Di Pegunungan Mackenzie Kanada, para arkeolog menemukan senjata dari para pemburu karibu awal di ladang-ladang cemara yang mencair - seperti panah kayu birch ini (dalam empat bagian) dengan ujung batu. Gambar: Universitas Calgary
Membaca Dengan mencairnya salju berusia berabad-abad sebagai akibat dari pemanasan global, harta arkeologis muncul di beberapa tempat: di Pegunungan Mackenzie Kanada, para peneliti telah menemukan senjata yang berusia 2.400 tahun dari orang-orang Aborigin sebelumnya. Seperti yang diduga oleh para ilmuwan Kanada, para pemburu mengikuti kawanan karibu di musim panas di pegunungan yang sejuk, tempat perlindungan rusa terhadap kawanan nyamuk dan panas. Selain senjata, karibu juga telah dilestarikan di salju yang mencair, yang memungkinkan para ilmuwan untuk mempelajari komunitas tumbuhan dan parasit sebelumnya di Pegunungan Mackenzie, Tom Andrews dari Prince of Wales Pusat Warisan Utara di Yellowknife dan rekan-rekannya melaporkan dalam siaran pers dari Institut Kutub Utara. Amerika Utara. Titik awal untuk penemuan di Pegunungan Mackenzie adalah penemuan di Wilayah Yukon: Pada tahun 1997, para pemburu menemukan batang panah berusia 4.300 tahun di salju yang mencair. Andrews kemudian memiliki gagasan bahwa artefak semacam itu juga dapat ditemukan di daerah Pegunungan Mackenzie. Bahkan di wilayah ini mencair dengan meningkatnya suhu dari jilatan salju, yang sebelumnya selalu selamat musim panas. Arkeolog mencarter helikopter untuk menyelidiki beberapa bidang kembang api yang terkenal. Lihatlah, para ilmuwan menemukan di sebelah pelempar tombak berusia 2.400 tahun yang juga merupakan milenium Fangschlingen dan busur dan panah, yang digunakan 850 tahun yang lalu.
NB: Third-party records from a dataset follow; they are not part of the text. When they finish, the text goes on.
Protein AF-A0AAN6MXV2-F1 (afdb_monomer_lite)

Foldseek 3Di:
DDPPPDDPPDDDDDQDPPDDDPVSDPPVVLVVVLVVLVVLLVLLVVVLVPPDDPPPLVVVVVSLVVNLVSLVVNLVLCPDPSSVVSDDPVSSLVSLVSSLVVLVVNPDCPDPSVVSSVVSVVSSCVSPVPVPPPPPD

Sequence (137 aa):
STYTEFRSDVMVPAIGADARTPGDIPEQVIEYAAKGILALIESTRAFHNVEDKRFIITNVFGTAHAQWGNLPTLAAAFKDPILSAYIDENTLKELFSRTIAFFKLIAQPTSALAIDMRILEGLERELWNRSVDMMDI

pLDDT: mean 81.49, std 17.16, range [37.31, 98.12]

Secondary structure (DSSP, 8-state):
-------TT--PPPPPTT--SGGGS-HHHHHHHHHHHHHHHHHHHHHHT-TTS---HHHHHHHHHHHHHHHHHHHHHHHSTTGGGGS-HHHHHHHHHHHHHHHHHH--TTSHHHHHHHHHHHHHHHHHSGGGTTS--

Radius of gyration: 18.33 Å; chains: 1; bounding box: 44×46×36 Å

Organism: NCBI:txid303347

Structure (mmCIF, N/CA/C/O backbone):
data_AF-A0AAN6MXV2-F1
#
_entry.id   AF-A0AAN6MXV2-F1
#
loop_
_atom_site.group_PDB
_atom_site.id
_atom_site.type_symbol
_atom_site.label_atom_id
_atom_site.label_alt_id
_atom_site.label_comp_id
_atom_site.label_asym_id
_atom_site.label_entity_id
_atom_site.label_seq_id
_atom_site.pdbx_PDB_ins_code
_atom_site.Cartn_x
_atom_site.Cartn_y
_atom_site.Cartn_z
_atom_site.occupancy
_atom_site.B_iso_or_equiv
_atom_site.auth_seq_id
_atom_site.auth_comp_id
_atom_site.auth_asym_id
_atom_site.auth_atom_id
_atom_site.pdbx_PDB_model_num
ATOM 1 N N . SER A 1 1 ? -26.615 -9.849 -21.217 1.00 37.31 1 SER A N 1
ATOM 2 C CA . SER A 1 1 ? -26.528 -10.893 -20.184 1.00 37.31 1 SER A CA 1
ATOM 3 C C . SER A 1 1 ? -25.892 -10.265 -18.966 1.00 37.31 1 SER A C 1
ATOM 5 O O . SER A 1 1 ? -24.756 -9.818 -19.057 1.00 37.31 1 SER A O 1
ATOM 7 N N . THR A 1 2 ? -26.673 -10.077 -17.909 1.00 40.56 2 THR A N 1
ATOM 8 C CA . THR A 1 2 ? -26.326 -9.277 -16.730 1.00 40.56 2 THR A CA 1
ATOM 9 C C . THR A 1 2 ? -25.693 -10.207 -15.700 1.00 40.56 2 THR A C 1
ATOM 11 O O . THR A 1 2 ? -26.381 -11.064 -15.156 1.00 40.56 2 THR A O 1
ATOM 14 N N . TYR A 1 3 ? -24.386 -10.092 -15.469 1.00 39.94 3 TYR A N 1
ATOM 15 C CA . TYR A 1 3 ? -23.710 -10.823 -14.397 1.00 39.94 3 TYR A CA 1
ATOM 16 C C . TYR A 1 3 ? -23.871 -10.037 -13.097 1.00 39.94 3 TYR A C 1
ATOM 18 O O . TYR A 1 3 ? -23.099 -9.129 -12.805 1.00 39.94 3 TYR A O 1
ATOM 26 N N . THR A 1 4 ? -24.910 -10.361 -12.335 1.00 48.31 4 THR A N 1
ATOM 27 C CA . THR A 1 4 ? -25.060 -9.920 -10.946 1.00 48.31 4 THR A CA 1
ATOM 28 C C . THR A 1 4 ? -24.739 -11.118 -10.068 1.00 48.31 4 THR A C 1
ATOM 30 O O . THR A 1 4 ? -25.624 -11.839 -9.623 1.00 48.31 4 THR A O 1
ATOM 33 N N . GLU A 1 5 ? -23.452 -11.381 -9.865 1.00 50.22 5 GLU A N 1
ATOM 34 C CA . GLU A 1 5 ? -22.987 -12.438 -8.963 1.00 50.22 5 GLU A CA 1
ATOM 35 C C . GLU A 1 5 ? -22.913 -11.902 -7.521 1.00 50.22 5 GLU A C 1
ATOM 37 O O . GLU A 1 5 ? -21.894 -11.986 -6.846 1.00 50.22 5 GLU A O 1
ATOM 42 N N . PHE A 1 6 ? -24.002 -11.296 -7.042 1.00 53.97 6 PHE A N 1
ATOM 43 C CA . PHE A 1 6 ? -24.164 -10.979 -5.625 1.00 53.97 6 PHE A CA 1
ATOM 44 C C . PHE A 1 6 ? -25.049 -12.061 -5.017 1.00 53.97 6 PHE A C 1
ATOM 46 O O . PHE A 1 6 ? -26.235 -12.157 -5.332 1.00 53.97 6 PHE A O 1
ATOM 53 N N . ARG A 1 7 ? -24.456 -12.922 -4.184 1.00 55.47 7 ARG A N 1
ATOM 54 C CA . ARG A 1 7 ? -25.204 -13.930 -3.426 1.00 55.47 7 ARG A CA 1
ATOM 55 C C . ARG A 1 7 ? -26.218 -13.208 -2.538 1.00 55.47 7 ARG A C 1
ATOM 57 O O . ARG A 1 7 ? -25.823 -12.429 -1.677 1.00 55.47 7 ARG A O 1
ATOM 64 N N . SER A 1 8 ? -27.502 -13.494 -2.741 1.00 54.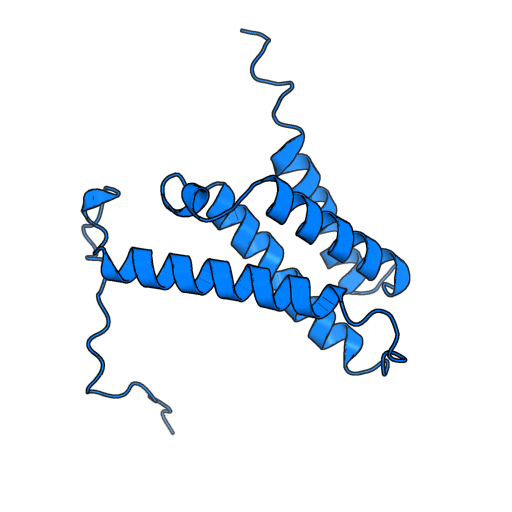91 8 SER A N 1
ATOM 65 C CA . SER A 1 8 ? -28.644 -12.929 -2.002 1.00 54.91 8 SER A CA 1
ATOM 66 C C . SER A 1 8 ? -28.588 -13.155 -0.489 1.00 54.91 8 SER A C 1
ATOM 68 O O . SER A 1 8 ? -29.290 -12.485 0.260 1.00 54.91 8 SER A O 1
ATOM 70 N N . ASP A 1 9 ? -27.741 -14.083 -0.050 1.00 57.81 9 ASP A N 1
ATOM 71 C CA . ASP A 1 9 ? -27.692 -14.566 1.328 1.00 57.81 9 ASP A CA 1
ATOM 72 C C . ASP A 1 9 ? -26.591 -13.868 2.148 1.00 57.81 9 ASP A C 1
ATOM 74 O O . ASP A 1 9 ? -26.423 -14.142 3.336 1.00 57.81 9 ASP A O 1
ATOM 78 N N . VAL A 1 10 ? -25.824 -12.963 1.525 1.00 57.44 10 VAL A N 1
ATOM 79 C CA . VAL A 1 10 ? -24.789 -12.163 2.188 1.00 57.44 10 VAL A CA 1
ATOM 80 C C . VAL A 1 10 ? -25.334 -10.756 2.402 1.00 57.44 10 VAL A C 1
ATOM 82 O O . VAL A 1 10 ? -25.372 -9.937 1.486 1.00 57.44 10 VAL A O 1
ATOM 85 N N . MET A 1 11 ? -25.766 -10.467 3.627 1.00 61.44 11 MET A N 1
ATOM 86 C CA . MET A 1 11 ? -26.149 -9.115 4.018 1.00 61.44 11 MET A CA 1
ATOM 87 C C . MET A 1 11 ? -24.882 -8.253 4.104 1.00 61.44 11 MET A C 1
ATOM 89 O O . MET A 1 11 ? -24.087 -8.405 5.028 1.00 61.44 11 MET A O 1
ATOM 93 N N . VAL A 1 12 ? -24.669 -7.378 3.120 1.00 64.12 12 VAL A N 1
ATOM 94 C CA . VAL A 1 12 ? -23.549 -6.430 3.130 1.00 64.12 12 VAL A CA 1
ATOM 95 C C . VAL A 1 12 ? -23.945 -5.230 3.994 1.00 64.12 12 VAL A C 1
ATOM 97 O O . VAL A 1 12 ? -24.951 -4.584 3.690 1.00 64.12 12 VAL A O 1
ATOM 100 N N . PRO A 1 13 ? -23.195 -4.911 5.060 1.00 70.88 13 PRO A N 1
ATOM 101 C CA . PRO A 1 13 ? -23.457 -3.716 5.844 1.00 70.88 13 PRO A CA 1
ATOM 102 C C . PRO A 1 13 ? -23.227 -2.479 4.967 1.00 70.88 13 PRO A C 1
ATOM 104 O O . PRO A 1 13 ? -22.170 -2.317 4.360 1.00 70.88 13 PRO A O 1
ATOM 107 N N . ALA A 1 14 ? -24.247 -1.628 4.864 1.00 73.12 14 ALA A N 1
ATOM 108 C CA . ALA A 1 14 ? -24.216 -0.422 4.047 1.00 73.12 14 ALA A CA 1
ATOM 109 C C . ALA A 1 14 ? -23.893 0.799 4.913 1.00 73.12 14 ALA A C 1
ATOM 111 O O . ALA A 1 14 ? -24.445 0.958 6.001 1.00 73.12 14 ALA A O 1
ATOM 112 N N . ILE A 1 15 ? -23.031 1.683 4.408 1.00 75.25 15 ILE A N 1
ATOM 113 C CA . ILE A 1 15 ? -22.870 3.023 4.976 1.00 75.25 15 ILE A CA 1
ATOM 114 C C . ILE A 1 15 ? -24.097 3.833 4.545 1.00 75.25 15 ILE A C 1
ATOM 116 O O . ILE A 1 15 ? -24.351 3.979 3.346 1.00 75.25 15 ILE A O 1
ATOM 120 N N . GLY A 1 16 ? -24.881 4.317 5.510 1.00 71.19 16 GLY A N 1
ATOM 121 C CA . GLY A 1 16 ? -26.040 5.168 5.237 1.00 71.19 16 GLY A CA 1
ATOM 122 C C . GLY A 1 16 ? -25.632 6.435 4.482 1.00 71.19 16 GLY A C 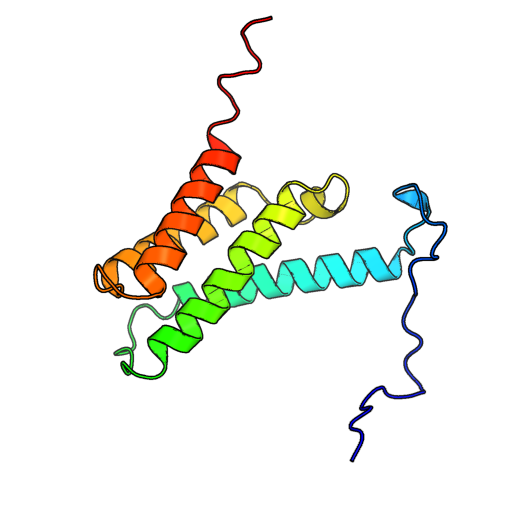1
ATOM 123 O O . GLY A 1 16 ? -24.562 6.992 4.719 1.00 71.19 16 GLY A O 1
ATOM 124 N N . ALA A 1 17 ? -26.476 6.911 3.561 1.00 69.38 17 ALA A N 1
ATOM 125 C CA . ALA A 1 17 ? -26.205 8.129 2.781 1.00 69.38 17 ALA A CA 1
ATOM 126 C C . ALA A 1 17 ? -26.092 9.402 3.655 1.00 69.38 17 ALA A C 1
ATOM 128 O O . ALA A 1 17 ? -25.630 10.453 3.200 1.00 69.38 17 ALA A O 1
ATOM 129 N N . ASP A 1 18 ? -26.534 9.302 4.903 1.00 73.75 18 ASP A N 1
ATOM 130 C CA . ASP A 1 18 ? -26.510 10.300 5.959 1.00 73.75 18 ASP A CA 1
ATOM 131 C C . ASP A 1 18 ? -25.323 10.160 6.924 1.00 73.75 18 ASP A C 1
ATOM 133 O O . ASP A 1 18 ? -25.199 11.001 7.808 1.00 73.75 18 ASP A O 1
ATOM 137 N N . ALA A 1 19 ? -24.424 9.184 6.746 1.00 73.56 19 ALA A N 1
ATOM 138 C CA . ALA A 1 19 ? -23.223 9.057 7.571 1.00 73.56 19 ALA A CA 1
ATOM 139 C C . ALA A 1 19 ? -22.347 10.320 7.460 1.00 73.56 19 ALA A C 1
ATOM 141 O O . ALA A 1 19 ? -21.911 10.706 6.367 1.00 73.56 19 ALA A O 1
ATOM 142 N N . ARG A 1 20 ? -22.103 10.993 8.591 1.00 72.88 20 ARG A N 1
ATOM 143 C CA . ARG A 1 20 ? -21.310 12.238 8.669 1.00 72.88 20 ARG A CA 1
ATOM 144 C C . ARG A 1 20 ? -20.092 12.113 9.570 1.00 72.88 20 ARG A C 1
ATOM 146 O O . ARG A 1 20 ? -19.206 12.962 9.497 1.00 72.88 20 ARG A O 1
ATOM 153 N N . THR A 1 21 ? -20.048 11.091 10.412 1.00 77.25 21 THR A N 1
ATOM 154 C CA . THR A 1 21 ? -19.031 10.910 11.441 1.00 77.25 21 THR A CA 1
ATOM 155 C C . THR A 1 21 ? -18.495 9.475 11.443 1.00 77.25 21 THR A C 1
ATOM 157 O O . THR A 1 21 ? -19.186 8.560 10.996 1.00 77.25 21 THR A O 1
ATOM 160 N N . PRO A 1 22 ? -17.281 9.242 11.980 1.00 71.69 22 PRO A N 1
ATOM 161 C CA . PRO A 1 22 ? -16.732 7.895 12.154 1.00 71.69 22 PRO A CA 1
ATOM 162 C C . PRO A 1 22 ? -17.663 6.921 12.894 1.00 71.69 22 PRO A C 1
ATOM 164 O O . PRO A 1 22 ? -17.650 5.731 12.604 1.00 71.69 22 PRO A O 1
ATOM 167 N N . GLY A 1 23 ? -18.482 7.425 13.827 1.00 76.31 23 GLY A N 1
ATOM 168 C CA . GLY A 1 23 ? -19.441 6.622 14.595 1.00 76.31 23 GLY A CA 1
ATOM 169 C C . GLY A 1 23 ? -20.664 6.161 13.797 1.00 76.31 23 GLY A C 1
ATOM 170 O O . GLY A 1 23 ? -21.365 5.259 14.246 1.00 76.31 23 GLY A O 1
ATOM 171 N N . ASP A 1 24 ? -20.896 6.734 12.613 1.00 82.19 24 ASP A N 1
ATOM 172 C CA . ASP A 1 24 ? -21.988 6.342 11.713 1.00 82.19 24 ASP A CA 1
ATOM 173 C C . ASP A 1 24 ? -21.590 5.173 10.795 1.00 82.19 24 ASP A C 1
ATOM 175 O O . ASP A 1 24 ? -22.416 4.645 10.047 1.00 82.19 24 ASP A O 1
ATOM 179 N N . ILE A 1 25 ? -20.314 4.772 10.821 1.00 83.12 25 ILE A N 1
ATOM 180 C CA . ILE A 1 25 ? -19.802 3.651 10.038 1.00 83.12 25 ILE A CA 1
ATOM 181 C C . ILE A 1 25 ? -20.040 2.363 10.834 1.00 83.12 25 ILE A C 1
ATOM 183 O O . ILE A 1 25 ? -19.532 2.235 11.950 1.00 83.12 25 ILE A O 1
ATOM 187 N N . PRO A 1 26 ? -20.767 1.374 10.280 1.00 86.31 26 PRO A N 1
ATOM 188 C CA . PRO A 1 26 ? -20.961 0.104 10.964 1.00 86.31 26 PRO A CA 1
ATOM 189 C C . PRO A 1 26 ? -19.619 -0.577 11.252 1.00 86.31 26 PRO A C 1
ATOM 191 O O . PRO A 1 26 ? -18.763 -0.665 10.372 1.00 86.31 26 PRO A O 1
ATOM 194 N N . GLU A 1 27 ? -19.461 -1.136 12.452 1.00 86.25 27 GLU A N 1
ATOM 195 C CA . GLU A 1 27 ? -18.218 -1.794 12.885 1.00 86.25 27 GLU A CA 1
ATOM 196 C C . GLU A 1 27 ? -17.753 -2.883 11.904 1.00 86.25 27 GLU A C 1
ATOM 198 O O . GLU A 1 27 ? -16.570 -2.977 11.587 1.00 86.25 27 GLU A O 1
ATOM 203 N N . GLN A 1 28 ? -18.690 -3.637 11.321 1.00 88.50 28 GLN A N 1
ATOM 204 C CA . GLN A 1 28 ? -18.386 -4.655 10.307 1.00 88.50 28 GLN A CA 1
ATOM 205 C C . GLN A 1 28 ? -17.729 -4.074 9.046 1.00 88.50 28 GLN A C 1
ATOM 207 O O . GLN A 1 28 ? -16.888 -4.728 8.434 1.00 88.50 28 GLN A O 1
ATOM 212 N N . VAL A 1 29 ? -18.078 -2.845 8.649 1.00 88.75 29 VAL A N 1
ATOM 213 C CA . VAL A 1 29 ? -17.446 -2.176 7.500 1.00 88.75 29 VAL A CA 1
ATOM 214 C C . VAL A 1 29 ? -15.992 -1.842 7.825 1.00 88.75 29 VAL A C 1
ATOM 216 O O . VAL A 1 29 ? -15.115 -2.067 6.991 1.00 88.75 29 VAL A O 1
ATOM 219 N N . ILE A 1 30 ? -15.725 -1.372 9.047 1.00 90.06 30 ILE A N 1
ATOM 220 C CA . ILE A 1 30 ? -14.363 -1.106 9.529 1.00 90.06 30 ILE A CA 1
ATOM 221 C C . ILE A 1 30 ? -13.566 -2.415 9.594 1.00 90.06 30 ILE A C 1
ATOM 223 O O . ILE A 1 30 ? -12.432 -2.467 9.121 1.00 90.06 30 ILE A O 1
ATOM 227 N N . GLU A 1 31 ? -14.168 -3.495 10.095 1.00 92.25 31 GLU A N 1
ATOM 228 C CA . GLU A 1 31 ? -13.538 -4.816 10.150 1.00 92.25 31 GLU A CA 1
ATOM 229 C C . GLU A 1 31 ? -13.164 -5.331 8.748 1.00 92.25 31 GLU A C 1
ATOM 231 O O . GLU A 1 31 ? -12.063 -5.848 8.535 1.00 92.25 31 GLU A O 1
ATOM 236 N N . TYR A 1 32 ? -14.052 -5.174 7.763 1.00 94.19 32 TYR A N 1
ATOM 237 C CA . TYR A 1 32 ? -13.761 -5.550 6.379 1.00 94.19 32 TYR A CA 1
ATOM 238 C C . TYR A 1 32 ? -12.677 -4.677 5.752 1.00 94.19 32 TYR A C 1
ATOM 240 O O . TYR A 1 32 ? -11.802 -5.211 5.068 1.00 94.19 32 TYR A O 1
ATOM 248 N N . ALA A 1 33 ? -12.683 -3.370 6.017 1.00 94.56 33 ALA A N 1
ATOM 249 C CA . ALA A 1 33 ? -11.626 -2.473 5.565 1.00 94.56 33 ALA A CA 1
ATOM 250 C C . ALA A 1 33 ? -10.265 -2.873 6.156 1.00 94.56 33 ALA A C 1
ATOM 252 O O . ALA A 1 33 ? -9.291 -2.986 5.413 1.00 94.56 33 ALA A O 1
ATOM 253 N N . ALA A 1 34 ? -10.207 -3.188 7.454 1.00 95.31 34 ALA A N 1
ATOM 254 C CA . ALA A 1 34 ? -8.994 -3.660 8.120 1.00 95.31 34 ALA A CA 1
ATOM 255 C C . ALA A 1 34 ? -8.467 -4.972 7.510 1.00 95.31 34 ALA A C 1
ATOM 257 O O . ALA A 1 34 ? -7.274 -5.096 7.227 1.00 95.31 34 ALA A O 1
ATOM 258 N N . LYS A 1 35 ? -9.353 -5.937 7.224 1.00 97.25 35 LYS A N 1
ATOM 259 C CA . LYS A 1 35 ? -8.984 -7.177 6.513 1.00 97.25 35 LYS A CA 1
ATOM 260 C C . LYS A 1 35 ? -8.474 -6.898 5.099 1.00 97.25 35 LYS A C 1
ATOM 262 O O . LYS A 1 35 ? -7.511 -7.528 4.666 1.00 97.25 35 LYS A O 1
ATOM 267 N N . GLY A 1 36 ? -9.097 -5.955 4.393 1.00 97.69 36 GLY A N 1
ATOM 268 C CA . GLY A 1 36 ? -8.654 -5.498 3.079 1.00 97.69 36 GLY A CA 1
ATOM 269 C C . GLY A 1 36 ? -7.245 -4.913 3.131 1.00 97.69 36 GLY A C 1
ATOM 270 O O . GLY A 1 36 ? -6.376 -5.367 2.395 1.00 97.69 36 GLY A O 1
ATOM 271 N N . ILE A 1 37 ? -6.992 -3.982 4.054 1.00 98.12 37 ILE A N 1
ATOM 272 C CA . ILE A 1 37 ? -5.670 -3.384 4.297 1.00 98.12 37 ILE A CA 1
ATOM 273 C C . ILE A 1 37 ? -4.619 -4.467 4.548 1.00 98.12 37 ILE A C 1
ATOM 275 O O . ILE A 1 37 ? -3.576 -4.471 3.893 1.00 98.12 37 ILE A O 1
ATOM 279 N N . LEU A 1 38 ? -4.912 -5.424 5.434 1.00 97.75 38 LEU A N 1
ATOM 280 C CA . LEU A 1 38 ? -4.005 -6.534 5.713 1.00 97.75 38 LEU A CA 1
ATOM 281 C C . LEU A 1 38 ? -3.713 -7.357 4.449 1.00 97.75 38 LEU A C 1
ATOM 283 O O . LEU A 1 38 ? -2.560 -7.682 4.178 1.00 97.75 38 LEU A O 1
ATOM 287 N N . ALA A 1 39 ? -4.730 -7.651 3.637 1.00 97.25 39 ALA A N 1
ATOM 288 C CA . ALA A 1 39 ? -4.546 -8.372 2.379 1.00 97.25 39 ALA A CA 1
ATOM 289 C C . ALA A 1 39 ? -3.675 -7.595 1.370 1.00 97.25 39 ALA A C 1
ATOM 291 O O . ALA A 1 39 ? -2.849 -8.197 0.678 1.00 97.25 39 ALA A O 1
ATOM 292 N N . LEU A 1 40 ? -3.808 -6.266 1.298 1.00 97.56 40 LEU A N 1
ATOM 293 C CA . LEU A 1 40 ? -2.946 -5.423 0.459 1.00 97.56 40 LEU A CA 1
ATOM 294 C C . LEU A 1 40 ? -1.490 -5.449 0.947 1.00 97.56 40 LEU A C 1
ATOM 296 O O . LEU A 1 40 ? -0.578 -5.604 0.134 1.00 97.56 40 LEU A O 1
ATOM 300 N N . ILE A 1 41 ? -1.264 -5.350 2.262 1.00 97.25 41 ILE A N 1
ATOM 301 C CA . ILE A 1 41 ? 0.077 -5.430 2.863 1.00 97.25 41 ILE A CA 1
ATOM 302 C C . ILE A 1 41 ? 0.723 -6.777 2.531 1.00 97.25 41 ILE A C 1
ATOM 304 O O . ILE A 1 41 ? 1.821 -6.819 1.972 1.00 97.25 41 ILE A O 1
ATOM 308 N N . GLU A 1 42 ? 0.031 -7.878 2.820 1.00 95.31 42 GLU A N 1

Teknik berburu dan pengerjaan dari mantan pemburu Kanada mengesankan Andrew dan rekan-rekannya: "Kami menemukan panah kayu? bekerja sangat halus sehingga orang tidak dapat membayangkan bagaimana penduduk asli membuat senjata ini dengan bantuan alat-alat batu. "Para peneliti juga menemukan lapisan karibu yang berumur berabad-abad. Generasi ungulata ini telah meninggalkan mereka di petak-petak salju di pegunungan, tempat mereka mengundurkan diri di musim panas, mungkin untuk melarikan diri dari nyamuk dan panas. Para pemburu mengikuti karibu? sumber makanan penting? senjata mereka kemudian dilindungi oleh endapan salju dan hanya dengan suhu yang lebih hangat hari ini terungkap lagi.

Salju mungkin telah merilis peninggalan lain dari suku pemburu di tempat lain. Ini kemudian harus ditemukan secepat mungkin, karena mereka dengan cepat dihancurkan di luar salju pelindung. Selain senjata, para peneliti juga menganalisis karibu yang dilepaskan dari salju. Dari komposisi sisa-sisa tanaman, serbuk sari dan parasit, mereka berharap dapat belajar tentang ekologi kuno di Pegunungan Mackenzie. Terlepas dari wawasan baru yang berharga tentang alam dan budaya pada masa-masa sebelumnya, pencairan salju yang disebabkan oleh iklim menyebabkan Andrews khawatir: "Apa yang terjadi pada karibu ketika kepingan salju menghilang dan ungulata ini tidak menemukan peluang untuk mundur di musim panas?"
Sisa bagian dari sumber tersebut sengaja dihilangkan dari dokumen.